(Stored data)
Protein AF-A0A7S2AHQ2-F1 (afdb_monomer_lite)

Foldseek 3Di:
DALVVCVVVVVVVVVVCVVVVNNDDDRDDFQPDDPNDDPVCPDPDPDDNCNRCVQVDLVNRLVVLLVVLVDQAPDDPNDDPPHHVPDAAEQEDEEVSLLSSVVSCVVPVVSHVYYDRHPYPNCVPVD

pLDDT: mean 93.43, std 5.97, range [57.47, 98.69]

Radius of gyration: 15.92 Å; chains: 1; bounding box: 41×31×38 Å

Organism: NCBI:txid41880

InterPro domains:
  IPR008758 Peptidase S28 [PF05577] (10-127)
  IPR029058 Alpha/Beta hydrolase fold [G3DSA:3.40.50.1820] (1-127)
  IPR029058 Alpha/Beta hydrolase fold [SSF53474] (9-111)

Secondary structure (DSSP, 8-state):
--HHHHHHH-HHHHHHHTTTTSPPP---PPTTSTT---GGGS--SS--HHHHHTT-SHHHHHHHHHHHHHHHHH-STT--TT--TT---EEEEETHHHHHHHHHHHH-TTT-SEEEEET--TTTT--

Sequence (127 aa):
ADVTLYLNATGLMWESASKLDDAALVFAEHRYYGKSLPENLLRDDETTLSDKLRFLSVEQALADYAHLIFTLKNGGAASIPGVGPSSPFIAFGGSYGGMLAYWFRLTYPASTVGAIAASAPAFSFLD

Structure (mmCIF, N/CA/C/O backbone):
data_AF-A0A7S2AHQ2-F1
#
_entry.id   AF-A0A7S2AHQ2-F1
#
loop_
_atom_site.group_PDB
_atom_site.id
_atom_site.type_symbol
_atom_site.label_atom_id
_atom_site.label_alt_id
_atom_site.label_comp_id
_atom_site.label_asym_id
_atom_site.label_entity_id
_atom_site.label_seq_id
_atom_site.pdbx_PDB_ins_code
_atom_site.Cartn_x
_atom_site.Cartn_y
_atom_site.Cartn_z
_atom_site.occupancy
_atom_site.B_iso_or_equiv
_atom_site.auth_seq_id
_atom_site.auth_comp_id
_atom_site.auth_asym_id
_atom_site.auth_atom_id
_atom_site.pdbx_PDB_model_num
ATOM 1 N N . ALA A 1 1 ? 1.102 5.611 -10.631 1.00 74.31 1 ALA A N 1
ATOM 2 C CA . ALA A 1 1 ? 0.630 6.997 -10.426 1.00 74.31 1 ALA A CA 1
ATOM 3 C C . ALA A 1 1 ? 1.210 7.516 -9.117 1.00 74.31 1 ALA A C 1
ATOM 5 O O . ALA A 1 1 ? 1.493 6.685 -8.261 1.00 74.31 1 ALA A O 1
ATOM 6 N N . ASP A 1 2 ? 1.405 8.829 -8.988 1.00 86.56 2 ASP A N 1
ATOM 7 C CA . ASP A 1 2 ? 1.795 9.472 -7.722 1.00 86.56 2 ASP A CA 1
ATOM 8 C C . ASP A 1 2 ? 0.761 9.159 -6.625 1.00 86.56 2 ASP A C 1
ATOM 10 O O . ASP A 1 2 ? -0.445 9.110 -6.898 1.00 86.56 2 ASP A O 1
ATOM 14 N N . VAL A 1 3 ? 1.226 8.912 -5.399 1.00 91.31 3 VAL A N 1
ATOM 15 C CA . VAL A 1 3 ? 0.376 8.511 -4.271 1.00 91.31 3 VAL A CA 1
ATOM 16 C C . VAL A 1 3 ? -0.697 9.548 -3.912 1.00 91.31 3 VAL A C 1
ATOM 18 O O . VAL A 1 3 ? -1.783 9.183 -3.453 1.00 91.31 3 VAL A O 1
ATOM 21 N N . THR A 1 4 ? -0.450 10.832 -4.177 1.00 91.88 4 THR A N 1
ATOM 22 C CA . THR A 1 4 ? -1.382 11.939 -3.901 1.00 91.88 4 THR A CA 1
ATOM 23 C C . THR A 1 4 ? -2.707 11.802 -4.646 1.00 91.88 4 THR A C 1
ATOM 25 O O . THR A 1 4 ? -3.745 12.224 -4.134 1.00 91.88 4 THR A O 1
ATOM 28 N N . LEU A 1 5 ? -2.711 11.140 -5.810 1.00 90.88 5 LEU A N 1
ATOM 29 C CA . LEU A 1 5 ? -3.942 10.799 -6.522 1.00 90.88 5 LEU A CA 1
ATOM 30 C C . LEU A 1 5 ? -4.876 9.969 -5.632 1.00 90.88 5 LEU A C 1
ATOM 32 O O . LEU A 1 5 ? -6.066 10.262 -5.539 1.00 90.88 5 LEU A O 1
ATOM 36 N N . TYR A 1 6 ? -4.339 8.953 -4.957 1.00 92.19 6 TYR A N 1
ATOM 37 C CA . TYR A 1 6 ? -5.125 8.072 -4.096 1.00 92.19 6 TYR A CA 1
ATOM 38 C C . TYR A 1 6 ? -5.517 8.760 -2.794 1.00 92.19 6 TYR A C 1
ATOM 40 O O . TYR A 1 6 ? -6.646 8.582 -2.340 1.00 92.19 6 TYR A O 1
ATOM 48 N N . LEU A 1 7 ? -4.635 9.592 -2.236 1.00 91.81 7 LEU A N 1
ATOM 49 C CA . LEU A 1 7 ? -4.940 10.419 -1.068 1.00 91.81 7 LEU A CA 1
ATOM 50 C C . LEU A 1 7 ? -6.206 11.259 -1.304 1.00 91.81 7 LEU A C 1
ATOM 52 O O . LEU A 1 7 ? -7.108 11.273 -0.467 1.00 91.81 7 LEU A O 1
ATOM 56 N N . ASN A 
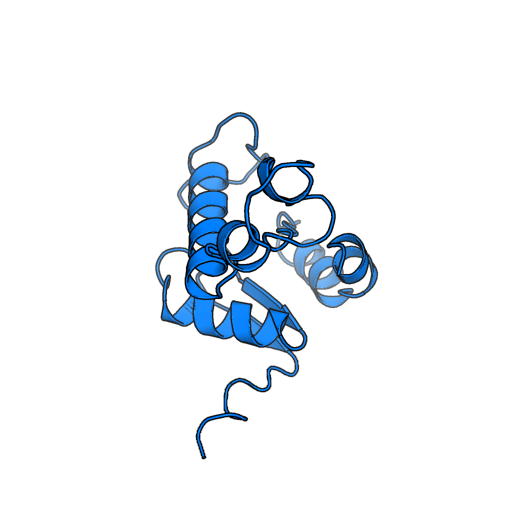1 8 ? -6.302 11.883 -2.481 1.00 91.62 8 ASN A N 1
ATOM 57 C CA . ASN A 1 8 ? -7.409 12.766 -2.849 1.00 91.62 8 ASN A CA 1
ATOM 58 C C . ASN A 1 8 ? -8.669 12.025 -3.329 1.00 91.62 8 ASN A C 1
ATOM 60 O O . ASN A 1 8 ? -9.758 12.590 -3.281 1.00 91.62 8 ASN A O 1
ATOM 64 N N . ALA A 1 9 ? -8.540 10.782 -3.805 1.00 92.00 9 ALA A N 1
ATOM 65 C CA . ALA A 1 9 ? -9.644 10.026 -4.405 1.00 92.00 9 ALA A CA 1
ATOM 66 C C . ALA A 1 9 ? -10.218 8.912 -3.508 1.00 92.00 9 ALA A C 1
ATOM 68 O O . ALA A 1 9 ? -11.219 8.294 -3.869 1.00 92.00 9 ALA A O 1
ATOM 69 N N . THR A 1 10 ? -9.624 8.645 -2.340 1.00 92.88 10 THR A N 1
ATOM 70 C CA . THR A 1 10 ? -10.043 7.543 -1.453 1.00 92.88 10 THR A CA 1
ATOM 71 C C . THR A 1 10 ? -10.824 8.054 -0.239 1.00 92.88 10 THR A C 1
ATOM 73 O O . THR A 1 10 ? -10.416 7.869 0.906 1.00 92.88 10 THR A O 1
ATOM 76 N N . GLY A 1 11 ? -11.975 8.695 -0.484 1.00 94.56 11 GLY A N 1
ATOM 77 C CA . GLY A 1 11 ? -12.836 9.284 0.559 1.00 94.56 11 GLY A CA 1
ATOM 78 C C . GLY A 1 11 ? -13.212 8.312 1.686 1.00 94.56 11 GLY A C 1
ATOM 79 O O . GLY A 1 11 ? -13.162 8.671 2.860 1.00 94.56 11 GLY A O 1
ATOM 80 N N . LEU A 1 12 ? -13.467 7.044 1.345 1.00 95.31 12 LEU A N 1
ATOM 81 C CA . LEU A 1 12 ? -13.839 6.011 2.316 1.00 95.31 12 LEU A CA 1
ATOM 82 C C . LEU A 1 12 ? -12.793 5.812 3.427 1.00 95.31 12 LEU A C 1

▸ **Directions**: Sift through the entries and copy every line with "Beta".

▸ **Exercise solution**:
  IPR029058 Alpha/Beta hydrolase fold [G3DSA:3.40.50.1820] (1-127)
  IPR029058 Alpha/Beta hydrolase fold [SSF53474] (9-111)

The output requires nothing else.